= Quorn Baptist Church =

Church in Leicestershire, England

Quorn Baptist Church is a Baptist church in the village of Quorn, Leicestershire, England. The church is part of the Baptist Union but its congregation is made up of Christians from a variety of church backgrounds. It is a Grade II listed building.

== History ==
The original meeting house was the granite house opposite the present chapel, which was licensed for meetings in 1760. It was the home of Robert Parkinson, who played an important role in the church's founding. By 1766, preaching was being conducted regularly, the congregation had grown and, in 1770, a neat, plain meeting house was built at a cost of £270.

In 1780, a Sunday school was started by John Gamble. The same year, the church held a revival, with a hundred believers professing their faith and offering themselves for baptism. The meeting house was enlarged in 1780 at a cost of £160, but by 1790 it was again found to be too small to seat the members so the walls and roof were raised and galleries placed on three sides, all at a further cost of £200.

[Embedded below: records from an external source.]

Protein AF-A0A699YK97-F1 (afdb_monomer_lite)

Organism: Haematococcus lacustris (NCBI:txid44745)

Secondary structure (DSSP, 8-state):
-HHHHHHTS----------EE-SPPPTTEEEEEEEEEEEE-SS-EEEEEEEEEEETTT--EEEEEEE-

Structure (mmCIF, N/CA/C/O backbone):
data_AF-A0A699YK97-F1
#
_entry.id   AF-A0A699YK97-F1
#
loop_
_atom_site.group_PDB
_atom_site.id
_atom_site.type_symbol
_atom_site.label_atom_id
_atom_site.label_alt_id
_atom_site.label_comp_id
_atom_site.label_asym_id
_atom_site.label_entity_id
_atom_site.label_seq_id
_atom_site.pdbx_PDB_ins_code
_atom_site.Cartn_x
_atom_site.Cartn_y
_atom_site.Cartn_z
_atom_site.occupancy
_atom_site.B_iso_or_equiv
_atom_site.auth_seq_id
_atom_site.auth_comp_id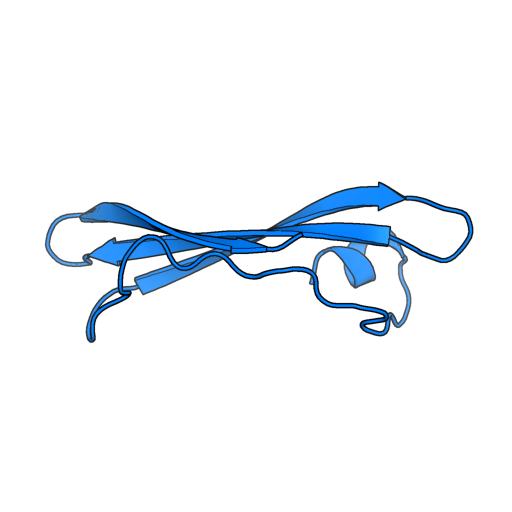
_atom_site.auth_asym_id
_atom_site.auth_atom_id
_atom_site.pdbx_PDB_model_num
ATOM 1 N N . MET A 1 1 ? 5.890 7.530 -0.586 1.00 61.97 1 MET A N 1
ATOM 2 C CA . MET A 1 1 ? 7.116 8.345 -0.791 1.00 61.97 1 MET A CA 1
ATOM 3 C C . MET A 1 1 ? 8.359 7.506 -1.108 1.00 61.97 1 MET A C 1
ATOM 5 O O . MET A 1 1 ? 9.297 8.054 -1.665 1.00 61.97 1 MET A O 1
ATOM 9 N N . SER A 1 2 ? 8.371 6.193 -0.847 1.00 80.94 2 SER A N 1
ATOM 10 C CA . SER A 1 2 ? 9.577 5.350 -0.944 1.00 80.94 2 SER A CA 1
ATOM 11 C C . SER A 1 2 ? 10.191 5.237 -2.350 1.00 80.94 2 SER A C 1
ATOM 13 O O . SER A 1 2 ? 11.409 5.324 -2.470 1.00 80.94 2 SER A O 1
ATOM 15 N N . ALA A 1 3 ? 9.381 5.146 -3.416 1.00 84.69 3 ALA A N 1
ATOM 16 C CA . ALA A 1 3 ? 9.880 5.104 -4.801 1.00 84.69 3 ALA A CA 1
ATOM 17 C C . ALA A 1 3 ? 10.686 6.358 -5.185 1.00 84.69 3 ALA A C 1
ATOM 19 O O . ALA A 1 3 ? 11.813 6.258 -5.658 1.00 84.69 3 ALA A O 1
ATOM 20 N N . LYS A 1 4 ? 10.136 7.549 -4.912 1.00 89.56 4 LYS A N 1
ATOM 21 C CA . LYS A 1 4 ? 10.800 8.831 -5.195 1.00 89.56 4 LYS A CA 1
ATOM 22 C C . LYS A 1 4 ? 12.121 8.960 -4.437 1.00 89.56 4 LYS A C 1
ATOM 24 O O . LYS A 1 4 ? 13.108 9.427 -5.000 1.00 89.56 4 LYS A O 1
ATOM 29 N N . THR A 1 5 ? 12.138 8.548 -3.168 1.00 89.56 5 THR A N 1
ATOM 30 C CA . THR A 1 5 ? 13.345 8.595 -2.336 1.00 89.56 5 THR A CA 1
ATOM 31 C C . THR A 1 5 ? 14.461 7.733 -2.922 1.00 89.56 5 THR A C 1
ATOM 33 O O . THR A 1 5 ? 15.604 8.183 -2.963 1.00 89.56 5 THR A O 1
ATOM 36 N N . LEU A 1 6 ? 14.141 6.530 -3.416 1.00 90.25 6 LEU A N 1
ATOM 37 C CA . LEU A 1 6 ? 15.133 5.645 -4.025 1.00 90.25 6 LEU A CA 1
ATOM 38 C C . LEU A 1 6 ? 15.582 6.133 -5.411 1.00 90.25 6 LEU A C 1
ATOM 40 O O . LEU A 1 6 ? 16.779 6.183 -5.677 1.00 90.25 6 LEU A O 1
ATOM 44 N N . ALA A 1 7 ? 14.645 6.540 -6.270 1.00 88.62 7 ALA A N 1
ATOM 45 C CA . ALA A 1 7 ? 14.942 6.982 -7.634 1.00 88.62 7 ALA A CA 1
ATOM 46 C C . ALA A 1 7 ? 15.614 8.362 -7.717 1.00 88.62 7 ALA A C 1
ATOM 48 O O . ALA A 1 7 ? 16.133 8.720 -8.770 1.00 88.62 7 ALA A O 1
ATOM 49 N N . ARG A 1 8 ? 15.582 9.157 -6.635 1.00 89.12 8 ARG A N 1
ATOM 50 C CA . ARG A 1 8 ? 16.107 10.537 -6.581 1.00 89.12 8 ARG A CA 1
ATOM 51 C C . ARG A 1 8 ? 15.561 11.443 -7.694 1.00 89.12 8 ARG A C 1
ATOM 53 O O . ARG A 1 8 ? 16.220 12.381 -8.131 1.00 89.12 8 ARG A O 1
ATOM 60 N N . GLY A 1 9 ? 14.333 11.177 -8.122 1.00 90.12 9 GLY A N 1
ATOM 61 C CA . GLY A 1 9 ? 13.685 11.846 -9.242 1.00 90.12 9 GLY A CA 1
ATOM 62 C C . GLY A 1 9 ? 12.176 11.603 -9.248 1.00 90.12 9 GLY A C 1
ATOM 63 O O . GLY A 1 9 ? 11.667 10.845 -8.416 1.00 90.12 9 GLY A O 1
ATOM 64 N N . PRO A 1 10 ? 11.427 12.273 -10.139 1.00 90.31 10 PRO A N 1
ATOM 65 C CA . PRO A 1 10 ? 9.993 12.054 -10.267 1.00 90.31 10 PRO A CA 1
ATOM 66 C C . PRO A 1 10 ? 9.702 10.594 -10.637 1.00 90.31 10 PRO A C 1
ATOM 68 O O . PRO A 1 10 ? 10.409 9.982 -11.429 1.00 90.31 10 PRO A O 1
ATOM 71 N N . CYS A 1 11 ? 8.655 10.038 -10.036 1.00 90.25 11 CYS A N 1
ATOM 72 C CA . CYS A 1 11 ? 8.170 8.687 -10.298 1.00 90.25 11 CYS A CA 1
ATOM 73 C C . CYS A 1 11 ? 6.665 8.752 -10.536 1.00 90.25 11 CYS A C 1
ATOM 75 O O . CYS A 1 11 ? 5.984 9.592 -9.943 1.00 90.25 11 CYS A O 1
ATOM 77 N N . VAL A 1 12 ? 6.157 7.836 -11.351 1.00 92.94 12 VAL A N 1
ATOM 78 C CA . VAL A 1 12 ? 4.726 7.678 -11.619 1.00 92.94 12 VAL A CA 1
ATOM 79 C C . VAL A 1 12 ? 4.274 6.285 -11.204 1.00 92.94 12 VAL A C 1
ATOM 81 O O . VAL A 1 12 ? 5.060 5.338 -11.216 1.00 92.94 12 VAL A O 1
ATOM 84 N N . THR A 1 13 ? 3.006 6.158 -10.827 1.00 91.25 13 THR A N 1
ATOM 85 C CA . THR A 1 13 ? 2.400 4.853 -10.561 1.00 91.25 13 THR A CA 1
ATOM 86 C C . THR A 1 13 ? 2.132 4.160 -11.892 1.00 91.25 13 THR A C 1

The three-storied middle building housing the present vestry was erected in 1818. Further alterations took place in 1846 and 1861, all to give more seating. In 1884, some old cottages were purchased, demolished and the present Sunday Schoolroom built in 1897 at a cost of £540.

== Current Church Activities ==
In 2011, the pews and organ were removed to make the church more accessible and to support its present mission. The church has a choir, a kids' club, and monthly communion. The minister is Ian Smith.